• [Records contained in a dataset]
________________

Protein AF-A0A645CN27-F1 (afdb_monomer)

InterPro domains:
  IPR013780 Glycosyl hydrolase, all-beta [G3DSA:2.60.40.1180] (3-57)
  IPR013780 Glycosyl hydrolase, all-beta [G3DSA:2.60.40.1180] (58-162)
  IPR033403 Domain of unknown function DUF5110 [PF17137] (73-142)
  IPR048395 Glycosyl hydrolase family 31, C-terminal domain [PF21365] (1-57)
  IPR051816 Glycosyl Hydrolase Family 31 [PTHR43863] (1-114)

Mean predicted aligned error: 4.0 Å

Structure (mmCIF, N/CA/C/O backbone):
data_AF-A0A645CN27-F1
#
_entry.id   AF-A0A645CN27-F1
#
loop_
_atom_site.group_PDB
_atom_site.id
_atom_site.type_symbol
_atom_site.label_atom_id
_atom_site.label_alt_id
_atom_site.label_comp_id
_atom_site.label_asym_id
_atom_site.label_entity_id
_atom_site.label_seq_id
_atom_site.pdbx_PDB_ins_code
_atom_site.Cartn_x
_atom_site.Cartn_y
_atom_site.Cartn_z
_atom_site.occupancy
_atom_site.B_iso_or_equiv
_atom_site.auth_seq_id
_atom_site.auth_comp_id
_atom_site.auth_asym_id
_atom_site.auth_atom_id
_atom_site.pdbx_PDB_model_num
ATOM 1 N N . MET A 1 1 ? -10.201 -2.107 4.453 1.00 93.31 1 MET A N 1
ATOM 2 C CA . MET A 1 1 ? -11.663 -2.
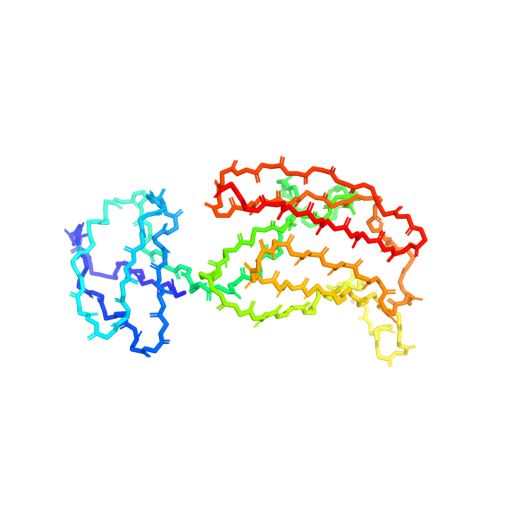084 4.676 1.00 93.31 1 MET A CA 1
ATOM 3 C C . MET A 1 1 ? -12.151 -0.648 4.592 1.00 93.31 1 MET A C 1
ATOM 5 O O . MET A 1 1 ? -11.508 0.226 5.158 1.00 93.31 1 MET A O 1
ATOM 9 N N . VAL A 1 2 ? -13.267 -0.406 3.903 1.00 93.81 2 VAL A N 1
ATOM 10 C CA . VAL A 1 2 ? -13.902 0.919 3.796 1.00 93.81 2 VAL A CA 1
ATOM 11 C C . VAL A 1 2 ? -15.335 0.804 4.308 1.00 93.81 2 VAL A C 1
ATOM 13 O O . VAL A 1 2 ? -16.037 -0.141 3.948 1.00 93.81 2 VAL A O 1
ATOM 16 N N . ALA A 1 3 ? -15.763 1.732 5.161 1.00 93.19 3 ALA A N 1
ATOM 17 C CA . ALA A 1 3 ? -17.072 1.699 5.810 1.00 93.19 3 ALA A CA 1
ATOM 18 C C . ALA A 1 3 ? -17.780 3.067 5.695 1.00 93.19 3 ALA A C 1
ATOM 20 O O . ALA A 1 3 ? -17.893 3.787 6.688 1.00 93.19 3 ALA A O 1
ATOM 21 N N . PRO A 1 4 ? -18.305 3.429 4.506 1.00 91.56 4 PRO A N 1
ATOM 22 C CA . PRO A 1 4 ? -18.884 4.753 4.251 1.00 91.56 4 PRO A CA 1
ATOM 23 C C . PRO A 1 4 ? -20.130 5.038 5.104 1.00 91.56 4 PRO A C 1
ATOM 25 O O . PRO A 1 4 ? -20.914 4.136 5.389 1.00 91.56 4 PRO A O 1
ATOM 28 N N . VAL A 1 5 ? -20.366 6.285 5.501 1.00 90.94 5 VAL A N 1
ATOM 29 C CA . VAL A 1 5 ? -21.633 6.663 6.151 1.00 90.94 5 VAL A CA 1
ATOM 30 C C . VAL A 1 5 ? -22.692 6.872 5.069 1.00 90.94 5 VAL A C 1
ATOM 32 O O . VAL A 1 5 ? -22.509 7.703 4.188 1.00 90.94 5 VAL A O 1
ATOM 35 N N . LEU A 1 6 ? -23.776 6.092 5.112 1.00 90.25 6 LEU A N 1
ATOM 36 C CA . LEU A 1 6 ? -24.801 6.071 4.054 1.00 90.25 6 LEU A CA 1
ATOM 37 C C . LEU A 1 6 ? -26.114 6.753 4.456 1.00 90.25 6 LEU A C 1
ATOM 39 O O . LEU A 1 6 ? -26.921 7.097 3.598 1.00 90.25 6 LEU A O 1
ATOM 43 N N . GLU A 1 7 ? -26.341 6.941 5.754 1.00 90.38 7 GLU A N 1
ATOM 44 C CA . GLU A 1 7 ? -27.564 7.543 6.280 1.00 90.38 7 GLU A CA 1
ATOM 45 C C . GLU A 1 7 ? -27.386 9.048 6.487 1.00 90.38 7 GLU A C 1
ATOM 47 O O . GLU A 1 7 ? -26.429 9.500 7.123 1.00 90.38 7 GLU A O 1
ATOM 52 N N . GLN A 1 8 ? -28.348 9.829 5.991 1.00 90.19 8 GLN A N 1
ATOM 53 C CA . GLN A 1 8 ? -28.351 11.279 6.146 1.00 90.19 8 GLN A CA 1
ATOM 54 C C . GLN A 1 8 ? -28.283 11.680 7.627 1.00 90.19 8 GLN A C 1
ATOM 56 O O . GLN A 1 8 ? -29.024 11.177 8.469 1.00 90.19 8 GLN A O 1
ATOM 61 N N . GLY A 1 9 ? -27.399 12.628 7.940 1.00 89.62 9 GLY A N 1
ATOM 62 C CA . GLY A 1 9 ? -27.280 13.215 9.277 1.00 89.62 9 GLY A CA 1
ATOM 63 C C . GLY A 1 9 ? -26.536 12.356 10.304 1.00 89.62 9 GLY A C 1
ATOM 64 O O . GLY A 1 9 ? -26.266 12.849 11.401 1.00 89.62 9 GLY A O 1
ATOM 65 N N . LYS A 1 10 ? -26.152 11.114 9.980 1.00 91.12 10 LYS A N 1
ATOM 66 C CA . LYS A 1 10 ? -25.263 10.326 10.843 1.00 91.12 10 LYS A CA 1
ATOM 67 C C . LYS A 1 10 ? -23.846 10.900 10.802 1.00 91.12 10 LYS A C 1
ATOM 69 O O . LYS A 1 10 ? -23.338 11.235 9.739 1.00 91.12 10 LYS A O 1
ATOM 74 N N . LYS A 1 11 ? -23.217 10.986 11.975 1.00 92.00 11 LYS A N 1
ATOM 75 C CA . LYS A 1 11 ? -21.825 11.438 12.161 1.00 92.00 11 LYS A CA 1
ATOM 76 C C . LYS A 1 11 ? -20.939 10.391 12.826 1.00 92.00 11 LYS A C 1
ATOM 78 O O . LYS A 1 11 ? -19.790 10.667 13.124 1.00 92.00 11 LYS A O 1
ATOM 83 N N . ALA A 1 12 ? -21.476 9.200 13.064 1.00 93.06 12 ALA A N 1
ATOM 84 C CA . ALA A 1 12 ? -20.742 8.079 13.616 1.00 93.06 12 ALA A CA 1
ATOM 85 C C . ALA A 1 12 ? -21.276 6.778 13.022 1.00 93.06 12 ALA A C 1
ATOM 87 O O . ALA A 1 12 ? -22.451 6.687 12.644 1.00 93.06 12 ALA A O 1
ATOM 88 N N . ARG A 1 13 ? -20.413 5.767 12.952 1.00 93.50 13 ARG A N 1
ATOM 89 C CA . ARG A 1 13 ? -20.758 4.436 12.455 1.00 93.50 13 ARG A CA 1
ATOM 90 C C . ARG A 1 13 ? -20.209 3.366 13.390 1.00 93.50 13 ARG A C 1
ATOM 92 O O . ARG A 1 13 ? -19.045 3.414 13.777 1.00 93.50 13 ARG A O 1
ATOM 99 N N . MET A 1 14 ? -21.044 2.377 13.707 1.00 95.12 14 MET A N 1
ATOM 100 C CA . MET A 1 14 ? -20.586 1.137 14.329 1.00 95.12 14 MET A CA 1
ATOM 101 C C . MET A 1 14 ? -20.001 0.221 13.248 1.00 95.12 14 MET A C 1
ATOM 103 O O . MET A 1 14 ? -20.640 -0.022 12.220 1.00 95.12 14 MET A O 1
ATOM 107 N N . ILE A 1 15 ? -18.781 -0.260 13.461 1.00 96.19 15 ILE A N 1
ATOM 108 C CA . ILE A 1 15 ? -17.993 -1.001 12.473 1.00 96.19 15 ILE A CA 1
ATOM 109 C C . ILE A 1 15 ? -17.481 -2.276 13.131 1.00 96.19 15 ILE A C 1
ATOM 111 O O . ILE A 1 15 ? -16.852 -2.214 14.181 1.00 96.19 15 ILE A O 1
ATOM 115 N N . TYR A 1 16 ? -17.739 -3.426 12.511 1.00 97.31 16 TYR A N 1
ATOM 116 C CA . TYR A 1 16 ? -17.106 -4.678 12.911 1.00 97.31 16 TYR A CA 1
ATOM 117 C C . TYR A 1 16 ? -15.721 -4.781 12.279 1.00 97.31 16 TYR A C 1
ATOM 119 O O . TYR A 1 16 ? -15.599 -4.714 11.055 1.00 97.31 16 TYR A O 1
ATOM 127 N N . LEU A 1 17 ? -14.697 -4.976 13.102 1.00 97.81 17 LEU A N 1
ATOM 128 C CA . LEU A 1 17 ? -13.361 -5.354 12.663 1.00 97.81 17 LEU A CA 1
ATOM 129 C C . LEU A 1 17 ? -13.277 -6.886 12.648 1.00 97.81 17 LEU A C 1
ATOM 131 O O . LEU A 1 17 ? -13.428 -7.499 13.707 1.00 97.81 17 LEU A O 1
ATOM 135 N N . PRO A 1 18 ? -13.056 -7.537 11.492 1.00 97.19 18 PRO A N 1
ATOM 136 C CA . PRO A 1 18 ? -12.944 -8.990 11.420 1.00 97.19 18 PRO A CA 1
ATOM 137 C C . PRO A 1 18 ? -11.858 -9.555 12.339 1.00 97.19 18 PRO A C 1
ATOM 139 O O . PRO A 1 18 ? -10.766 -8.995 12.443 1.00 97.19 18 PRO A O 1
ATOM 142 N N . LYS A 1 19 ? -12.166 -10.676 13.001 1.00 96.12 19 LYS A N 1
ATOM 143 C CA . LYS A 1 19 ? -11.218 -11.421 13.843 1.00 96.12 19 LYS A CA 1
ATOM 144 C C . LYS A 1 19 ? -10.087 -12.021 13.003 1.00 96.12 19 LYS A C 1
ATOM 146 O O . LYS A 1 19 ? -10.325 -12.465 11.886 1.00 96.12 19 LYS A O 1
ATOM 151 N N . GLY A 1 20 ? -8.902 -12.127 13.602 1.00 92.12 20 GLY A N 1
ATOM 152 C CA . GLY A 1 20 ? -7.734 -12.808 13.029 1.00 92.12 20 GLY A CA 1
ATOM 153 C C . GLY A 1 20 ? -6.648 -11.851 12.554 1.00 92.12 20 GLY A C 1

________________

• [Exercise objective] The first line of the records and every line down to the line with "IPR048395 Glycosyl hydrolase" must be quoted exactly; leave out all else.

• [Solved exercise]
Protein AF-A0A645CN27-F1 (afdb_monomer)

InterPro domains:
  IPR013780 Glycosyl hydrolase, all-beta [G3DSA:2.60.40.1180] (3-57)
  IPR013780 Glycosyl hydrolase, all-beta [G3DSA:2.60.40.1180] (58-162)
  IPR033403 Domain of unknown function DUF5110 [PF17137] (73-142)
  IPR048395 Glycosyl hydrolase family 31, C-terminal domain [PF21365] (1-57)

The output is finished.